Every line below between the line holding "ATOM 59 C C ." and the line holding "ATOM 69 N N", inclusive, should be repeated exactly, and all other lines omitted.
[[ Raw data, beginning ]]
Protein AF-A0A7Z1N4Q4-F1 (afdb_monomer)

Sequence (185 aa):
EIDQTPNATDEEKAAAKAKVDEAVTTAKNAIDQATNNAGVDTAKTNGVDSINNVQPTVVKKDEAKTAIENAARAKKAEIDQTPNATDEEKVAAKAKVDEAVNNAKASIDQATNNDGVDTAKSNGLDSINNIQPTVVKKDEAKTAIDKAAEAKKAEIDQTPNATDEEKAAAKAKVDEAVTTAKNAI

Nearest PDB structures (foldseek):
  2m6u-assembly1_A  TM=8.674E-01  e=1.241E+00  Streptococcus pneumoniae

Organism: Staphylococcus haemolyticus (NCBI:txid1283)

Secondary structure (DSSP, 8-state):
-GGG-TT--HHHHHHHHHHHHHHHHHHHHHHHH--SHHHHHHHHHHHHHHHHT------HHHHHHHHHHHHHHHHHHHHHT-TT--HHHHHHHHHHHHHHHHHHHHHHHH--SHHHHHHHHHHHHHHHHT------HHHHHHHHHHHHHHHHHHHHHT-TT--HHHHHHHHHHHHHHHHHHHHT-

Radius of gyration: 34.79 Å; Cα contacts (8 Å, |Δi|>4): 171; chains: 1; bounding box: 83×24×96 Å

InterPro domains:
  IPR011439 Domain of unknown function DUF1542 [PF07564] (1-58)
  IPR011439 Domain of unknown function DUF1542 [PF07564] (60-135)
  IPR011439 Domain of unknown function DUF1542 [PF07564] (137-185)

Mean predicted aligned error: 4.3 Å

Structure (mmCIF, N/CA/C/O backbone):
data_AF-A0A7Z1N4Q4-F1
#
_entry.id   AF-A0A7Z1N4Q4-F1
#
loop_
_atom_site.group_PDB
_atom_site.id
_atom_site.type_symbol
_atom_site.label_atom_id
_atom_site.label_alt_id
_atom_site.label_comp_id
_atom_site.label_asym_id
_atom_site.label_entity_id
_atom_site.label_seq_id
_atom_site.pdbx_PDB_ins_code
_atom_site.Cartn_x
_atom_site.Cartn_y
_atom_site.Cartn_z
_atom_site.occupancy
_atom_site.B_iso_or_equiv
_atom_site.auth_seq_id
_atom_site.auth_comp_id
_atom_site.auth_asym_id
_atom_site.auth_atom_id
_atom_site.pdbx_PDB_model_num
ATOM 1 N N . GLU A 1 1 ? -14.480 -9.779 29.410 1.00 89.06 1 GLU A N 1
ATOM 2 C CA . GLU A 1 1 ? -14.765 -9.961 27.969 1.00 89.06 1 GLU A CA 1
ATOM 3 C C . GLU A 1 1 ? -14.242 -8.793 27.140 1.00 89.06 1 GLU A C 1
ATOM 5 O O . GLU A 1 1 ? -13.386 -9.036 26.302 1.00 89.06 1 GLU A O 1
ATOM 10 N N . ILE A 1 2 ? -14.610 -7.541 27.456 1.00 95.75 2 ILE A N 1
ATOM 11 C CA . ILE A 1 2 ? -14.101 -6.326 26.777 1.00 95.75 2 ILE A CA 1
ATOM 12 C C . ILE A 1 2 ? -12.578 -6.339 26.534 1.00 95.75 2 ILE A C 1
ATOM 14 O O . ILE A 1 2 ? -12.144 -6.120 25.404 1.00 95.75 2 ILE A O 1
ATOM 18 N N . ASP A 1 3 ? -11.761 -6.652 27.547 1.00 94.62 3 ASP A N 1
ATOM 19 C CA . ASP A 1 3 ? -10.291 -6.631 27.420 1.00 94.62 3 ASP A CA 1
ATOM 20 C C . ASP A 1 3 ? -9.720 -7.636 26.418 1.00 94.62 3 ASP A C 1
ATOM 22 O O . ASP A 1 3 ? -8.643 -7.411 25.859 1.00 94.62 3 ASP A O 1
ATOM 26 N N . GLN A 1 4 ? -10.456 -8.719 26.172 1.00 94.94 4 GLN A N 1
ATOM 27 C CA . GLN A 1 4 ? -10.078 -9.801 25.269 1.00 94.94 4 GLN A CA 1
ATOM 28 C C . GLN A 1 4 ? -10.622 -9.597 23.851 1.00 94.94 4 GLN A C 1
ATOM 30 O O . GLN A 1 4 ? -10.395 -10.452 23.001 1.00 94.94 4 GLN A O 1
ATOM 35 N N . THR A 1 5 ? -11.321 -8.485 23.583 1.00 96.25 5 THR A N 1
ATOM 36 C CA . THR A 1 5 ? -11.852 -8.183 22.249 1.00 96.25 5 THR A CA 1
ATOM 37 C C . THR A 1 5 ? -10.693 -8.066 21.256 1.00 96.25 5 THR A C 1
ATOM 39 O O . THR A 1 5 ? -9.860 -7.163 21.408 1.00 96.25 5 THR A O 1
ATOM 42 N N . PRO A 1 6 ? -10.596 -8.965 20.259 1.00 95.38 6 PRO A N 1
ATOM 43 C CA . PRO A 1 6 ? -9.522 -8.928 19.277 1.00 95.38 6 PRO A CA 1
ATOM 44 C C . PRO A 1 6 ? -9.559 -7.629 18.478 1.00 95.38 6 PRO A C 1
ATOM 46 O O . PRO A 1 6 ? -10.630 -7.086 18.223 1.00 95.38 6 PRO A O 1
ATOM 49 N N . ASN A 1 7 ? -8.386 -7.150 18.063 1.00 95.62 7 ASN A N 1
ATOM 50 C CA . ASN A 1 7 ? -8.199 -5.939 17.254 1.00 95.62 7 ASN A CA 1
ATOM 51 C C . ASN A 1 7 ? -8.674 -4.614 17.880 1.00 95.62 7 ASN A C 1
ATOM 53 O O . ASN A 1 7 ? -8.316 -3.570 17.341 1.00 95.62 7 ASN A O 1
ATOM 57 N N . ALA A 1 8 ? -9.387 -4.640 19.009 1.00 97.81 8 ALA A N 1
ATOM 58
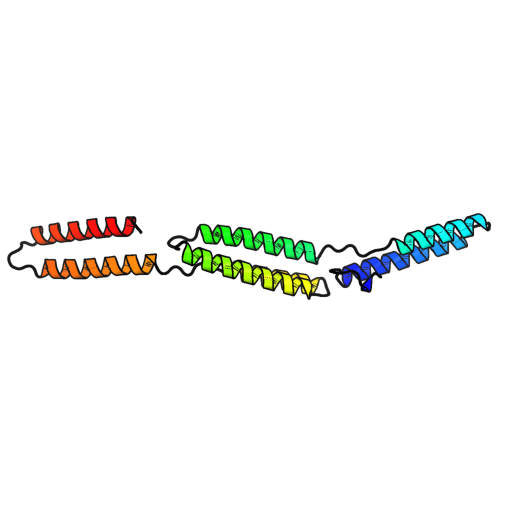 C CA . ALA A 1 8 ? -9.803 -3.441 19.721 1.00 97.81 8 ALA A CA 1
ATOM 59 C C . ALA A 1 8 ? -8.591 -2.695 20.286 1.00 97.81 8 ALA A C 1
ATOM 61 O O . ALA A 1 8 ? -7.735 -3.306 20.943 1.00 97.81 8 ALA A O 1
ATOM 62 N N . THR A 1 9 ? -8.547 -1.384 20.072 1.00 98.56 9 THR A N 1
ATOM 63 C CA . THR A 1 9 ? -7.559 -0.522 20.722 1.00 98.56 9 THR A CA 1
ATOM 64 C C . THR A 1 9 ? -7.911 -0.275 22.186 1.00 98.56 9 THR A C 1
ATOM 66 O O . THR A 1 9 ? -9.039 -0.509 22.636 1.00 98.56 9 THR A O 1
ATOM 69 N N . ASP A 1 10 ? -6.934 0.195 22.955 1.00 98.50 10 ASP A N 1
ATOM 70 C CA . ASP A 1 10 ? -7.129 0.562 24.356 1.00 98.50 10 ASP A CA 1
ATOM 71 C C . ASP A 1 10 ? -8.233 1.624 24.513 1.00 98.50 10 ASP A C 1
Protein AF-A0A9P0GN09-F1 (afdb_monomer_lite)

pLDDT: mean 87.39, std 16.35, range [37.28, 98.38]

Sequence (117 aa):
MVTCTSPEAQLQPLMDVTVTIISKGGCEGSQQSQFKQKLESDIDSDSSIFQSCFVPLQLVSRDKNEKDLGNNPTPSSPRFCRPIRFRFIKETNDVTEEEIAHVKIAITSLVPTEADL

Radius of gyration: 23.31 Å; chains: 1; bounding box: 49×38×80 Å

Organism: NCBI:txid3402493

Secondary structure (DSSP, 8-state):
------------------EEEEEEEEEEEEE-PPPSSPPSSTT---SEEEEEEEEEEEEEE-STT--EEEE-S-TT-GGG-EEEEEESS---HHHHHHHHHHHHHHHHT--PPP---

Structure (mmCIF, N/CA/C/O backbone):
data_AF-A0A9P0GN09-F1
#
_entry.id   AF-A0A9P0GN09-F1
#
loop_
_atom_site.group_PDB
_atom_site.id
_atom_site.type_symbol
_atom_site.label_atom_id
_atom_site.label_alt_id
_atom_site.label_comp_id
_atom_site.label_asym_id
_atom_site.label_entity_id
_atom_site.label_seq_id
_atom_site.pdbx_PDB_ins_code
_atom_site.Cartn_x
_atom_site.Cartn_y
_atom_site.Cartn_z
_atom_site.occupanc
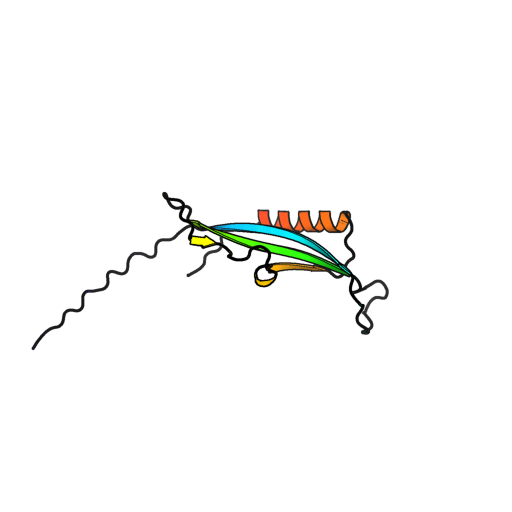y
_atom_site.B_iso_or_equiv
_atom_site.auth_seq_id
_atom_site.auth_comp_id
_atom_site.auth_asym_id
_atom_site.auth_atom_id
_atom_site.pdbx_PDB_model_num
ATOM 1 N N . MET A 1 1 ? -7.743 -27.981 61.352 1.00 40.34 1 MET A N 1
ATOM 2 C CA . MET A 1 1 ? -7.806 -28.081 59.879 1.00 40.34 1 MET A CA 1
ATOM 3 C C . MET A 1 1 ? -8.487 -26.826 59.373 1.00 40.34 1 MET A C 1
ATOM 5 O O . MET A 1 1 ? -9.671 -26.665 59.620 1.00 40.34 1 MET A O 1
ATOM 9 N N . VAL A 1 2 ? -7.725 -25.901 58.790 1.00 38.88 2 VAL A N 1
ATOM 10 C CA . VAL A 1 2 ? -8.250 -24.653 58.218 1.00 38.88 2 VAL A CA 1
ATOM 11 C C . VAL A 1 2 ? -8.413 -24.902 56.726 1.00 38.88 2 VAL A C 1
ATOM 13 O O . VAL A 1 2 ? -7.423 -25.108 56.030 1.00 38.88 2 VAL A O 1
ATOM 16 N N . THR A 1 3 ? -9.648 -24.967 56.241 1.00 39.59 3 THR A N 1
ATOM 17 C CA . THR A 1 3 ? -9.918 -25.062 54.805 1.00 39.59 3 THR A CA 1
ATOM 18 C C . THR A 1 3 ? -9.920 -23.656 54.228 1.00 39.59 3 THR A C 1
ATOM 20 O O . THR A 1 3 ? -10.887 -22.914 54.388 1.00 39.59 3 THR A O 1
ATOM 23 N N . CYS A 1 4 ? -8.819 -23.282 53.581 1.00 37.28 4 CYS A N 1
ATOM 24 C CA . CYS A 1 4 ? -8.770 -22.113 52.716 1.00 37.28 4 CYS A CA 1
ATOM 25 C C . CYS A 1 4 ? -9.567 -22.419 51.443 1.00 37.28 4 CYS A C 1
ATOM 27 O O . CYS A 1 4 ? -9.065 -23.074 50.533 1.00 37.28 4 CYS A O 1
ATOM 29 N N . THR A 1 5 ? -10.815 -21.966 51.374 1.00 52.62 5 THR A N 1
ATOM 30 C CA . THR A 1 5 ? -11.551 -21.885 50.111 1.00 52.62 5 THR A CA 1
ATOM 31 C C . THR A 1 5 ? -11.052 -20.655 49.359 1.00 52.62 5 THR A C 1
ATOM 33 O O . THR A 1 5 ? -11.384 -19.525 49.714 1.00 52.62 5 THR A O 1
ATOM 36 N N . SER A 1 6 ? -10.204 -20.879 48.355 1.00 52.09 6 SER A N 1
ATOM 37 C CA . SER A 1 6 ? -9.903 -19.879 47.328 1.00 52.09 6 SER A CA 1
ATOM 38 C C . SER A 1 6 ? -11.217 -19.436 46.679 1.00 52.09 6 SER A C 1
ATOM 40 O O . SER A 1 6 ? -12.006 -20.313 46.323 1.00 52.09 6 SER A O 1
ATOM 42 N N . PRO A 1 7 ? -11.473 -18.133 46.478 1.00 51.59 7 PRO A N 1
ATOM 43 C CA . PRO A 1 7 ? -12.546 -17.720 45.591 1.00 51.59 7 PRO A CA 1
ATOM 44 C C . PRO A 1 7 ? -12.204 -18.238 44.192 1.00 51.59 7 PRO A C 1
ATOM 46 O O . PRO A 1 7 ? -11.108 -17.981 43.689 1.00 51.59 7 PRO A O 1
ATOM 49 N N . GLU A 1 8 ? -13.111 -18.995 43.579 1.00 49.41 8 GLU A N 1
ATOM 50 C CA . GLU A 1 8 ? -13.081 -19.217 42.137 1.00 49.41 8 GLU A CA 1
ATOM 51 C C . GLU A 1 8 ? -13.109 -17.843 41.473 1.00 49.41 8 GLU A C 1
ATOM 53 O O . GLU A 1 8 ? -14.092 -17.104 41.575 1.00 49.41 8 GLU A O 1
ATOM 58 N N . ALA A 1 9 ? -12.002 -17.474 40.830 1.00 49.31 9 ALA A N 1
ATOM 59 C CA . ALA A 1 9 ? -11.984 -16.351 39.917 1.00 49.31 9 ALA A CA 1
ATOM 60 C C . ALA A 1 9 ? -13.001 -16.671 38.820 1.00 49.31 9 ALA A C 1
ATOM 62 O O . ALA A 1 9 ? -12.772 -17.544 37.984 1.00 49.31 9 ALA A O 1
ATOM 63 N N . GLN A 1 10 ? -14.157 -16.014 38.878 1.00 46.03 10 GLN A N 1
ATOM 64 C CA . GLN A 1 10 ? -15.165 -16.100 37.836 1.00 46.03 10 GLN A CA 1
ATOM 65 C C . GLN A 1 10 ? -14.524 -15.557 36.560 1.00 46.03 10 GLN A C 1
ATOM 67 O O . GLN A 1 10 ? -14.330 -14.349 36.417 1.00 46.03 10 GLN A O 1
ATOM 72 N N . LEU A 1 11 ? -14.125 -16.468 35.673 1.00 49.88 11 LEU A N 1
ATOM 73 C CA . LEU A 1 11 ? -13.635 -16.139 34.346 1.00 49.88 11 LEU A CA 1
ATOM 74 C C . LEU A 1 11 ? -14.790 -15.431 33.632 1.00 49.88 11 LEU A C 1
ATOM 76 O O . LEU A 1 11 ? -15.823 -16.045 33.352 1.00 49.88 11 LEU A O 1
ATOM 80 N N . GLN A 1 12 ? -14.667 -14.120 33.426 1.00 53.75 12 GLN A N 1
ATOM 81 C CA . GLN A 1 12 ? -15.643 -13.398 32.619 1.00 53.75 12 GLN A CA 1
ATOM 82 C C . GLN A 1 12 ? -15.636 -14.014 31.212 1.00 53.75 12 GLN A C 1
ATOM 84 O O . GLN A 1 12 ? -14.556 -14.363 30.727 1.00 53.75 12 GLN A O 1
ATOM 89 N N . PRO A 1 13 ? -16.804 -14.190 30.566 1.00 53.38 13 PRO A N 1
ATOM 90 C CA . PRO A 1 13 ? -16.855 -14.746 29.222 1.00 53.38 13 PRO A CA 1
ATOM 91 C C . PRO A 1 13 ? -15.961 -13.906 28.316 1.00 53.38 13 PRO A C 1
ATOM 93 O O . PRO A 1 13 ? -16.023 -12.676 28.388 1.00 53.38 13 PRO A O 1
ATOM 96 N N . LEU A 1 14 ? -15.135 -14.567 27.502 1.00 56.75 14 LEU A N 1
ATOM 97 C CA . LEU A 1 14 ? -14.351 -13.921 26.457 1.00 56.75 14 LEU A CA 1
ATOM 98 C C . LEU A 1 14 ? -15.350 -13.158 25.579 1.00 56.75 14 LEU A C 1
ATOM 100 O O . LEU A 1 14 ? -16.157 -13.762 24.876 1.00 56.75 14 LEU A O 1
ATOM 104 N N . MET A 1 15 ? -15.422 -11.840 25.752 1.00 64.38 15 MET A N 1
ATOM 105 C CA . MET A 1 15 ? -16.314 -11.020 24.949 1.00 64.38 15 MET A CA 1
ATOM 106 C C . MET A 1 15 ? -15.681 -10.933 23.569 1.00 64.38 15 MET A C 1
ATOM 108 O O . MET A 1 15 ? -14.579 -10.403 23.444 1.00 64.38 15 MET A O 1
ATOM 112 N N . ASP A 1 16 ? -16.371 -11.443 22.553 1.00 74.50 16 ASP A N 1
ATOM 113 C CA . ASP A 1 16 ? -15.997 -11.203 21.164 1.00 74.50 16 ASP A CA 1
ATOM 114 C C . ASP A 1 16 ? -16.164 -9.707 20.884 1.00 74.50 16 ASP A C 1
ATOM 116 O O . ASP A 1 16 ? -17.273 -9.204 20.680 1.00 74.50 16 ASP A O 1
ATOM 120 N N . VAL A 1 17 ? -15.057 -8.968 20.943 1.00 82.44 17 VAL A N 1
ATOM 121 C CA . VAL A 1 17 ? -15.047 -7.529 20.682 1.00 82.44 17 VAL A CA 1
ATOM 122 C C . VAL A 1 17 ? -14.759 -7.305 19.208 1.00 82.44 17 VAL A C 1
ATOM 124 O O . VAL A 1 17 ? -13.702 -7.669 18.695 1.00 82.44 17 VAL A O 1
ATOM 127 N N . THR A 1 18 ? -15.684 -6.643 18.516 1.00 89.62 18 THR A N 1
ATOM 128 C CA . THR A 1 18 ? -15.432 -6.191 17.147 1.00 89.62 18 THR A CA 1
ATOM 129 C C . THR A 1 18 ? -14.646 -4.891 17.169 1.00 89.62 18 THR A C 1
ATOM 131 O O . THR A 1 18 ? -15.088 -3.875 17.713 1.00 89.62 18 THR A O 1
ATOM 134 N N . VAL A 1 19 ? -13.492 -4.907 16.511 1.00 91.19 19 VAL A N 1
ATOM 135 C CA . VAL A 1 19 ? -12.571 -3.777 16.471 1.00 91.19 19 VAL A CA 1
[[ Raw data, end ]]
#### [Answer box]
ATOM 59 C C . ALA A 1 8 ? -8.591 -2.695 20.286 1.00 97.81 8 ALA A C 1
ATOM 61 O O . ALA A 1 8 ? -7.735 -3.306 20.943 1.00 97.81 8 ALA A O 1
ATOM 62 N N . THR A 1 9 ? -8.547 -1.384 20.072 1.00 98.56 9 THR A N 1
ATOM 63 C CA . THR A 1 9 ? -7.559 -0.522 20.722 1.00 98.56 9 THR A CA 1
ATOM 64 C C . THR A 1 9 ? -7.911 -0.275 22.186 1.00 98.56 9 THR A C 1
ATOM 66 O O . THR A 1 9 ? -9.039 -0.509 22.636 1.00 98.56 9 THR A O 1
ATOM 69 N N . ASP A 1 10 ? -6.934 0.195 22.955 1.00 98.50 10 ASP A N 1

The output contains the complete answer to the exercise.